# Does anyone here get accommodations for social anxiety disorder?



## Frieditiz (Feb 12, 2015)

Can you tell me what kinds of accommodations you get?


----------



## Imbored21 (Jun 18, 2012)

A pat on the back and a bottle of Man Up.


----------



## FunkyFedoras (Aug 30, 2013)

Imbored21 said:


> A pat on the back and a bottle of Man Up.


:lol


----------



## lonerchick (Feb 7, 2015)

For college? Accommodations aren't really a solution. If you can't get through class how do you expect to work?


----------



## Barakiel (Oct 31, 2013)

lonerchick said:


> If you can't get through class how do you expect to work?


I sure don't :|


----------



## hmweasley (Sep 12, 2013)

I don't. I'm pretty sure the only accommodations my school offers are for learning disabilities. I could be wrong though. I've never looked into it. They do have free counseling here (although I think if they mostly refer you to someone else unless it's a one time thing), but I don't think they'd give any sort of accommodation for social anxiety.
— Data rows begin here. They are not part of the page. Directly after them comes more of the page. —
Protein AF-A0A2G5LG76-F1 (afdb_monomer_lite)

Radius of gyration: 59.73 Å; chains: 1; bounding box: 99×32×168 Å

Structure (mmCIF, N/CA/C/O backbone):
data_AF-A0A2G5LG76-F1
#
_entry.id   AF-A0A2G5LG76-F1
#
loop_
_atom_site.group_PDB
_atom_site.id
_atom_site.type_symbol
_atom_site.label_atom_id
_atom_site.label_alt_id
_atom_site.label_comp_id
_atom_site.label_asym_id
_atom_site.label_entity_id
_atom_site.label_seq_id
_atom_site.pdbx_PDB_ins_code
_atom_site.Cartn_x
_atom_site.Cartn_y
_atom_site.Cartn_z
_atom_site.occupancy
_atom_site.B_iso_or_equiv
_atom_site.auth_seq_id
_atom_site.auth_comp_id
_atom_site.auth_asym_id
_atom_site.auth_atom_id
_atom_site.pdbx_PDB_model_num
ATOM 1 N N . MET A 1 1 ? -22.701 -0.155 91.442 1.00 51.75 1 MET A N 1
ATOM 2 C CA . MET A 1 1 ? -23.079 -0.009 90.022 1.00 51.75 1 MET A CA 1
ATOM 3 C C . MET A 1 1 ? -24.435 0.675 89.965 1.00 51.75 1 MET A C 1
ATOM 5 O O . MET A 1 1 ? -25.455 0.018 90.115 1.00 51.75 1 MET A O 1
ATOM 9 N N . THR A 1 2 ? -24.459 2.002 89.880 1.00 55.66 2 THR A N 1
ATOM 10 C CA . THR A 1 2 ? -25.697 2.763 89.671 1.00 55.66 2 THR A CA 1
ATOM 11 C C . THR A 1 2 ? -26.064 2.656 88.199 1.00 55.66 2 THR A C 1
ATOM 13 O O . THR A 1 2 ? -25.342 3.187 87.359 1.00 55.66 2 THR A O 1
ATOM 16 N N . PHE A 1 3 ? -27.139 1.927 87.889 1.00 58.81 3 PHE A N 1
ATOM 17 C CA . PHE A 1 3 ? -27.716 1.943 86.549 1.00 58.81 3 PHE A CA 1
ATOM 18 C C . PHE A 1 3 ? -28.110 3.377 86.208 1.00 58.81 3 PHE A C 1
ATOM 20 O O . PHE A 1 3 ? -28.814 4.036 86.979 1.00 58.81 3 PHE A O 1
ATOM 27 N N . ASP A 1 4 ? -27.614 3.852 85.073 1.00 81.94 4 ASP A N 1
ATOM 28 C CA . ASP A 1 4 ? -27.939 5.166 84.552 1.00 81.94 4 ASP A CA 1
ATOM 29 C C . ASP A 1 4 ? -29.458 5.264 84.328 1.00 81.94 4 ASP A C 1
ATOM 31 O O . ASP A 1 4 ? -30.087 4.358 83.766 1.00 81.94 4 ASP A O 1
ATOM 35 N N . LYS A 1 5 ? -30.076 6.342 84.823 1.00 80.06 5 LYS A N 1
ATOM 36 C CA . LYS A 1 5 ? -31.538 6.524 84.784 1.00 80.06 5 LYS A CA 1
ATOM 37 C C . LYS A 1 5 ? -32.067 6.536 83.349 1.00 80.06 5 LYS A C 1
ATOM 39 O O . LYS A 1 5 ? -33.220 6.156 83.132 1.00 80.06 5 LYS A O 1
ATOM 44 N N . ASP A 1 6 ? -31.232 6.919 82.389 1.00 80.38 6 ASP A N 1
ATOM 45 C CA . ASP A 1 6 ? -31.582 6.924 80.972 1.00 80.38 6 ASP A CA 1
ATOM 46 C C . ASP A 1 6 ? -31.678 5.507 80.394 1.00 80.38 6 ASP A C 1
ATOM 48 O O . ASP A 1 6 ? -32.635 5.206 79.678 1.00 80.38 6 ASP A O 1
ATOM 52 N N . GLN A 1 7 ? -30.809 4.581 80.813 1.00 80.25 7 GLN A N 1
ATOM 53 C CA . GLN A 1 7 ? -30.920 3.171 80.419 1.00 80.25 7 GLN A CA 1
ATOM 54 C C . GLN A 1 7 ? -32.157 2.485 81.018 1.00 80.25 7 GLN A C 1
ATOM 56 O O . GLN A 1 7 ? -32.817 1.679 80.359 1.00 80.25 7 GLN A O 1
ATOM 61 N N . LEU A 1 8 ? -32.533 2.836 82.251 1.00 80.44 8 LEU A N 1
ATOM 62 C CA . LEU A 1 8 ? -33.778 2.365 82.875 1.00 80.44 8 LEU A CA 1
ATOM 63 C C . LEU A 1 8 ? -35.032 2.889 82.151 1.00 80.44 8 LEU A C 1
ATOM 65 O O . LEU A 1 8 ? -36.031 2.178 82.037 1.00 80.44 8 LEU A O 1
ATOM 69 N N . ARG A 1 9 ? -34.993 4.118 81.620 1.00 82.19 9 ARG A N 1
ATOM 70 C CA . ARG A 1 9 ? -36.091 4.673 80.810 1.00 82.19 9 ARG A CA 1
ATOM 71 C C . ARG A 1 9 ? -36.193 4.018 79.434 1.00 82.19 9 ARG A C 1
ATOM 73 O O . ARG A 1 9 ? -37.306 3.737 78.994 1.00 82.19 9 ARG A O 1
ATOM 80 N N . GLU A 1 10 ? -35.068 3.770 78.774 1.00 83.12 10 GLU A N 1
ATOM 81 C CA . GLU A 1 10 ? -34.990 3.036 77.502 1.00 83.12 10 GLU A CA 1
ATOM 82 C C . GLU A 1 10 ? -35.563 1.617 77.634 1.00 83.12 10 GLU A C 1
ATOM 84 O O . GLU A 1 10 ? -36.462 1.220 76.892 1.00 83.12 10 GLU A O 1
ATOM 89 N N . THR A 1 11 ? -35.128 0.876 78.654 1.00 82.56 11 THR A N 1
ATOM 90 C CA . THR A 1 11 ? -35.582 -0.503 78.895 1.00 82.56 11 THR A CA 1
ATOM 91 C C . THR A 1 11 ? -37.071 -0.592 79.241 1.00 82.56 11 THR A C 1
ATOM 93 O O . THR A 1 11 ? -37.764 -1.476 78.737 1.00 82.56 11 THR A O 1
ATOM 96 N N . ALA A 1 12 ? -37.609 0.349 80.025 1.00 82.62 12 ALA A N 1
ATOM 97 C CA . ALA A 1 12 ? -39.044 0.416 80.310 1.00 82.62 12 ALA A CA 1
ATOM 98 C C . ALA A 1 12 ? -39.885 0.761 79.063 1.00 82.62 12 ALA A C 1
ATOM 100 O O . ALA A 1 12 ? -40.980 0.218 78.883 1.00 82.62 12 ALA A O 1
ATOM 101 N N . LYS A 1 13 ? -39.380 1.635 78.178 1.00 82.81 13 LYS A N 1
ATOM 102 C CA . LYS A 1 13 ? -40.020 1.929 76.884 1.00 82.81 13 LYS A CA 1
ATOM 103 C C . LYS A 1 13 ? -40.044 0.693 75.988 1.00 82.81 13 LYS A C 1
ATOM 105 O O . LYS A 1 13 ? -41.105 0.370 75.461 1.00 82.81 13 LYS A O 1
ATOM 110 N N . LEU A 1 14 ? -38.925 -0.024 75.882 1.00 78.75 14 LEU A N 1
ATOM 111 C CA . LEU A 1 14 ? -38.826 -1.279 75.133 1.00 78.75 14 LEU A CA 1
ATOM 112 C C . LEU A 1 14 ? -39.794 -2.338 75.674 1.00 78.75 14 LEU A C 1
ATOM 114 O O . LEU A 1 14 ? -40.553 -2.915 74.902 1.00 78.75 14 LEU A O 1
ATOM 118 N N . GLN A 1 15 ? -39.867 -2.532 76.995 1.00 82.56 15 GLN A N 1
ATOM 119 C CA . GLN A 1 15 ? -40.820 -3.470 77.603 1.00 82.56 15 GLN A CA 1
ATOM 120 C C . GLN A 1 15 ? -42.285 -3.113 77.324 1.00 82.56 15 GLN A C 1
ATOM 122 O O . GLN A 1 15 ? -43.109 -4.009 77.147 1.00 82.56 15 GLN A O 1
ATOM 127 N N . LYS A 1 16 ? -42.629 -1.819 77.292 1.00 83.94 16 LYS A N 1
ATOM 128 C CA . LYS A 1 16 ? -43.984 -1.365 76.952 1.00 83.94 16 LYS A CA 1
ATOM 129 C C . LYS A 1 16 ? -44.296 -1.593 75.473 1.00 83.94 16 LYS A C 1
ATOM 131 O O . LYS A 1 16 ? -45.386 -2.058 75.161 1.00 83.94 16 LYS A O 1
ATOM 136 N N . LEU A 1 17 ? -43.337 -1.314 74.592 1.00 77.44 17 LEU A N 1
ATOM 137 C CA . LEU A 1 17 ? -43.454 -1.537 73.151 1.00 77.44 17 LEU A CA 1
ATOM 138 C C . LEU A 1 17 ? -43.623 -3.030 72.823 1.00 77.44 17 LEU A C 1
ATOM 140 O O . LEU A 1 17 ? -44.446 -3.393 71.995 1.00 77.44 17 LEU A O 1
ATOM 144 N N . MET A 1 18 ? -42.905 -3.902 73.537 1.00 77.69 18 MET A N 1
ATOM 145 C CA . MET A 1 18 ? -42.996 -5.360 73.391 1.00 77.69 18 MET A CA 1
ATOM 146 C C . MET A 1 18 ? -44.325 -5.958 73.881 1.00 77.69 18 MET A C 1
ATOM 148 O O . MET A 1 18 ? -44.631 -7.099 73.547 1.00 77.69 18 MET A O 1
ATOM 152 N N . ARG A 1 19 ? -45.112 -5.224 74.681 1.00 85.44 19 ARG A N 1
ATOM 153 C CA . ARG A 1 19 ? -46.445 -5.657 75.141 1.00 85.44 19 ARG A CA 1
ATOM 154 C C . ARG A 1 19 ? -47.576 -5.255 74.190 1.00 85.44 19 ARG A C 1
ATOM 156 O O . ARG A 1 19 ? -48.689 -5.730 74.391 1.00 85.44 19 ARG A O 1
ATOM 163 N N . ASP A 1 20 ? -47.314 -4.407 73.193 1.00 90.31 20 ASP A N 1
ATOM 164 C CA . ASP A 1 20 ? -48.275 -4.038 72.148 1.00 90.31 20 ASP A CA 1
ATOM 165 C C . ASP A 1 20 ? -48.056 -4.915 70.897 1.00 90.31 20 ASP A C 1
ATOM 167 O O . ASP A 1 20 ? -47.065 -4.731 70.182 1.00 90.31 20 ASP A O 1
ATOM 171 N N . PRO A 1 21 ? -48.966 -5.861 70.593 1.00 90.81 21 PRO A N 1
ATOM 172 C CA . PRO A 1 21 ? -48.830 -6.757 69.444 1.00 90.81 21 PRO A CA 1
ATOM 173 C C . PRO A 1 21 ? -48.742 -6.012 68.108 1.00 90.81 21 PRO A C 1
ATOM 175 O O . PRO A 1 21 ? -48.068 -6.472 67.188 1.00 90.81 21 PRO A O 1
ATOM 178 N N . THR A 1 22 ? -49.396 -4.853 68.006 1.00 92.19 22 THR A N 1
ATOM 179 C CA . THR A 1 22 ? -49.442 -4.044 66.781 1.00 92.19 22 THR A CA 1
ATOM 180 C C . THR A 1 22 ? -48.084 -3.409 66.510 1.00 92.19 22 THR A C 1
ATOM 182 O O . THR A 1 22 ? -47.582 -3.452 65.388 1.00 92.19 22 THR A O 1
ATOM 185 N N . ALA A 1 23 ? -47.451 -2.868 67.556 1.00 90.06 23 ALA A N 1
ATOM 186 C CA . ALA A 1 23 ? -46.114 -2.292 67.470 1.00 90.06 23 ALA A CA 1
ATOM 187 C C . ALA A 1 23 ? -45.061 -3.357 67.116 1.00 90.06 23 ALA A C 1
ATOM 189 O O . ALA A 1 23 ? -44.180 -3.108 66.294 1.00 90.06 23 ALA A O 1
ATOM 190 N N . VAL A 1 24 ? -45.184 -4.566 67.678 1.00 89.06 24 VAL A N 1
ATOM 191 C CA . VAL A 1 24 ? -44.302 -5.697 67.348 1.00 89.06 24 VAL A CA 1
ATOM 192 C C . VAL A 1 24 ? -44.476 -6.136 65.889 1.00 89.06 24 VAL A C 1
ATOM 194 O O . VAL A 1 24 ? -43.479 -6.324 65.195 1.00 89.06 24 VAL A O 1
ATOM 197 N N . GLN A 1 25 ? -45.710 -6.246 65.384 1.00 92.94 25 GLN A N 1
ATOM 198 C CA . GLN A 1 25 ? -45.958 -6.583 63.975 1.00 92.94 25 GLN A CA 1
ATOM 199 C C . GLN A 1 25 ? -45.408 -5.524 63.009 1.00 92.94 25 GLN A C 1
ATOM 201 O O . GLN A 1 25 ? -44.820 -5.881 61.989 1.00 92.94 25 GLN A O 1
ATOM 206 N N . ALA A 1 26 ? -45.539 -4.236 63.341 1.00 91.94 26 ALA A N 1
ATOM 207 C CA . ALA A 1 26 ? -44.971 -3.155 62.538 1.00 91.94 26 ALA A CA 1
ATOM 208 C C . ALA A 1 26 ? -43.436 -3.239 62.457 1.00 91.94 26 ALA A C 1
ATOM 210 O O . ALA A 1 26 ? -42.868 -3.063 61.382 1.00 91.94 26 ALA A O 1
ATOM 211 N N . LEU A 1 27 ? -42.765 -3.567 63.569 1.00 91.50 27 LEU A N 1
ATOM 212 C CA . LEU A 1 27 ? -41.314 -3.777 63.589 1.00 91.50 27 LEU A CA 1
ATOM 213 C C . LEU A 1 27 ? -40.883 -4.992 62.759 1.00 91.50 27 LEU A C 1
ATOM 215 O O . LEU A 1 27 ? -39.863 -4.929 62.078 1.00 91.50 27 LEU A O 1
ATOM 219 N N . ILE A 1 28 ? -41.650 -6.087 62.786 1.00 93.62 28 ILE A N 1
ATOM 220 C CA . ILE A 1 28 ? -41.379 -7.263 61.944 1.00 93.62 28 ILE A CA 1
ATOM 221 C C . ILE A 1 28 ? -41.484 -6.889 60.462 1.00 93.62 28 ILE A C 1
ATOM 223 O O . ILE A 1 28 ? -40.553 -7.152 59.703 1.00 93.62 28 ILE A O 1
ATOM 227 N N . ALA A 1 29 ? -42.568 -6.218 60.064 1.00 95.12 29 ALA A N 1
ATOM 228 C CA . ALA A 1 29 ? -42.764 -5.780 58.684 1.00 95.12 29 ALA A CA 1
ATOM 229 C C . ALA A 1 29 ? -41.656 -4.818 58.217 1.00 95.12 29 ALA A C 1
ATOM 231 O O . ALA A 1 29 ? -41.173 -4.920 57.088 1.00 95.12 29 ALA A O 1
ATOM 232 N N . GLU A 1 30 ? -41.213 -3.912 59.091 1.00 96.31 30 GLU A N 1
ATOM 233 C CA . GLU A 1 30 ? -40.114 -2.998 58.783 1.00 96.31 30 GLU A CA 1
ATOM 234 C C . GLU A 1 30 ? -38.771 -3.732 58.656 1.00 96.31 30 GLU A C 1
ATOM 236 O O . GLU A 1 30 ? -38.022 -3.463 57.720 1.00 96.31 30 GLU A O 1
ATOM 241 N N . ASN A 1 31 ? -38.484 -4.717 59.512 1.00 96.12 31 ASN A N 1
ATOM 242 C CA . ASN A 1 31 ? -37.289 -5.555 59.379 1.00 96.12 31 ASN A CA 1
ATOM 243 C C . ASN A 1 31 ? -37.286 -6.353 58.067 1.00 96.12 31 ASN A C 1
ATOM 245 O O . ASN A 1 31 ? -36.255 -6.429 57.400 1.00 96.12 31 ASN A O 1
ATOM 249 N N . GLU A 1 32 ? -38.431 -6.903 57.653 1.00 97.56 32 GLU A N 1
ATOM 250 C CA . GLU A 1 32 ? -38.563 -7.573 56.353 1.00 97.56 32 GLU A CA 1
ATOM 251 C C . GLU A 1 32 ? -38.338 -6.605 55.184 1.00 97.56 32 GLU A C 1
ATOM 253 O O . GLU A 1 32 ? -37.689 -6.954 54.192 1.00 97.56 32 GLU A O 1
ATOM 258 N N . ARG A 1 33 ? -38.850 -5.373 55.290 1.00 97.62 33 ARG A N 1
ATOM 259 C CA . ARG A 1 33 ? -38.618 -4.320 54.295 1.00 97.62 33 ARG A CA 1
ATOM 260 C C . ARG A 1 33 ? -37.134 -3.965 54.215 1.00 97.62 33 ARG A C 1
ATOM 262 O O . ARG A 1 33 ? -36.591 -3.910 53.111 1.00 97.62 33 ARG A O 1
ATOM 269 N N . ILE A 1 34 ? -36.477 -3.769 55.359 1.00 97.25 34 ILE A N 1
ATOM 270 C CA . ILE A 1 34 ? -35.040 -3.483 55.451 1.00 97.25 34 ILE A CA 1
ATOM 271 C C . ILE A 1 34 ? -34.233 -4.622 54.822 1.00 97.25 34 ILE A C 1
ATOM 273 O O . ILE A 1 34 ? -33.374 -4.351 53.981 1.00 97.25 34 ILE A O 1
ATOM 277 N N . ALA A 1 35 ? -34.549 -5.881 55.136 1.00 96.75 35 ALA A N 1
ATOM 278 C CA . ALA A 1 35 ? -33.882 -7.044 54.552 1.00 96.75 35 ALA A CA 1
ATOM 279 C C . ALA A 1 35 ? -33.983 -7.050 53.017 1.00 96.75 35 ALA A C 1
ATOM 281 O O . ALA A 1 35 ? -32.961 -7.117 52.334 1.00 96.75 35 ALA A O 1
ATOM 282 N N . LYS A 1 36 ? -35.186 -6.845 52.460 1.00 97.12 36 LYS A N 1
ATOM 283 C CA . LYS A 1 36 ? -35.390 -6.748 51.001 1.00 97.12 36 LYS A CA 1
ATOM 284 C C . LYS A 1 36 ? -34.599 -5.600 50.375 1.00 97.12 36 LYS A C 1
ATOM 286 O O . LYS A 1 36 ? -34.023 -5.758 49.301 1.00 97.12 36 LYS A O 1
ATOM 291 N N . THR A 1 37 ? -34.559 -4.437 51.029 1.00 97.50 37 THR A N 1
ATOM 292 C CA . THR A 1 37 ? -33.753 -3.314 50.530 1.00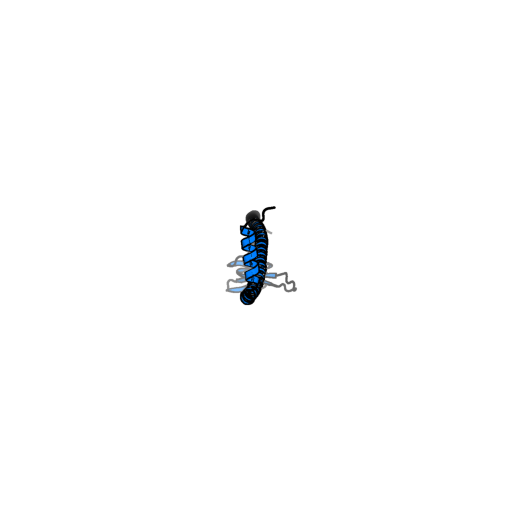 97.50 37 THR A CA 1
ATOM 293 C C . THR A 1 37 ? -32.258 -3.614 50.585 1.00 97.50 37 THR A C 1
ATOM 295 O O . THR A 1 37 ? -31.549 -3.268 49.646 1.00 97.50 37 THR A O 1
ATOM 298 N N . SER A 1 38 ? -31.780 -4.300 51.627 1.00 97.31 38 SER A N 1
ATOM 299 C CA . SER A 1 38 ? -30.380 -4.715 51.753 1.00 97.31 38 SER A CA 1
ATOM 300 C C . SER A 1 38 ? -29.973 -5.658 50.620 1.00 97.31 38 SER A C 1
ATOM 302 O O . SER A 1 38 ? -28.950 -5.434 49.979 1.00 97.31 38 SER A O 1
ATOM 304 N N . GLU A 1 39 ? -30.804 -6.655 50.304 1.00 97.75 39 GLU A N 1
ATOM 305 C CA . GLU A 1 39 ? -30.571 -7.555 49.165 1.00 97.75 39 GLU A CA 1
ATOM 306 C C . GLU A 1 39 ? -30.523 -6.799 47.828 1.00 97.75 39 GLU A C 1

The only thing close to it I can think of is my speech professor being really understanding. He still made me do what everyone else had to do, but he let me know (without being told I had social anxiety, just from what he observed in class) that he understood being frightened by speeches and would take that into consideration with our grades. Then he let me off of the improvised speech and just asked me a question about what we'd learned in class instead. That was done with about five of us, and it was supposed to be random, but I honestly think he chose me as one of the group on purpose. I was so thankful for that.


----------



## pingponger (Sep 8, 2014)

The accommodations here are the same for everything. The only thing they give me is 15 more minutes on a text or exam. Too bad it can't excuse me from classes sometimes.


----------



## velocicaur (Aug 8, 2009)

I posed this under his other thread... but more seem to be here so:

There is A LOT of things you can do. This is what I did.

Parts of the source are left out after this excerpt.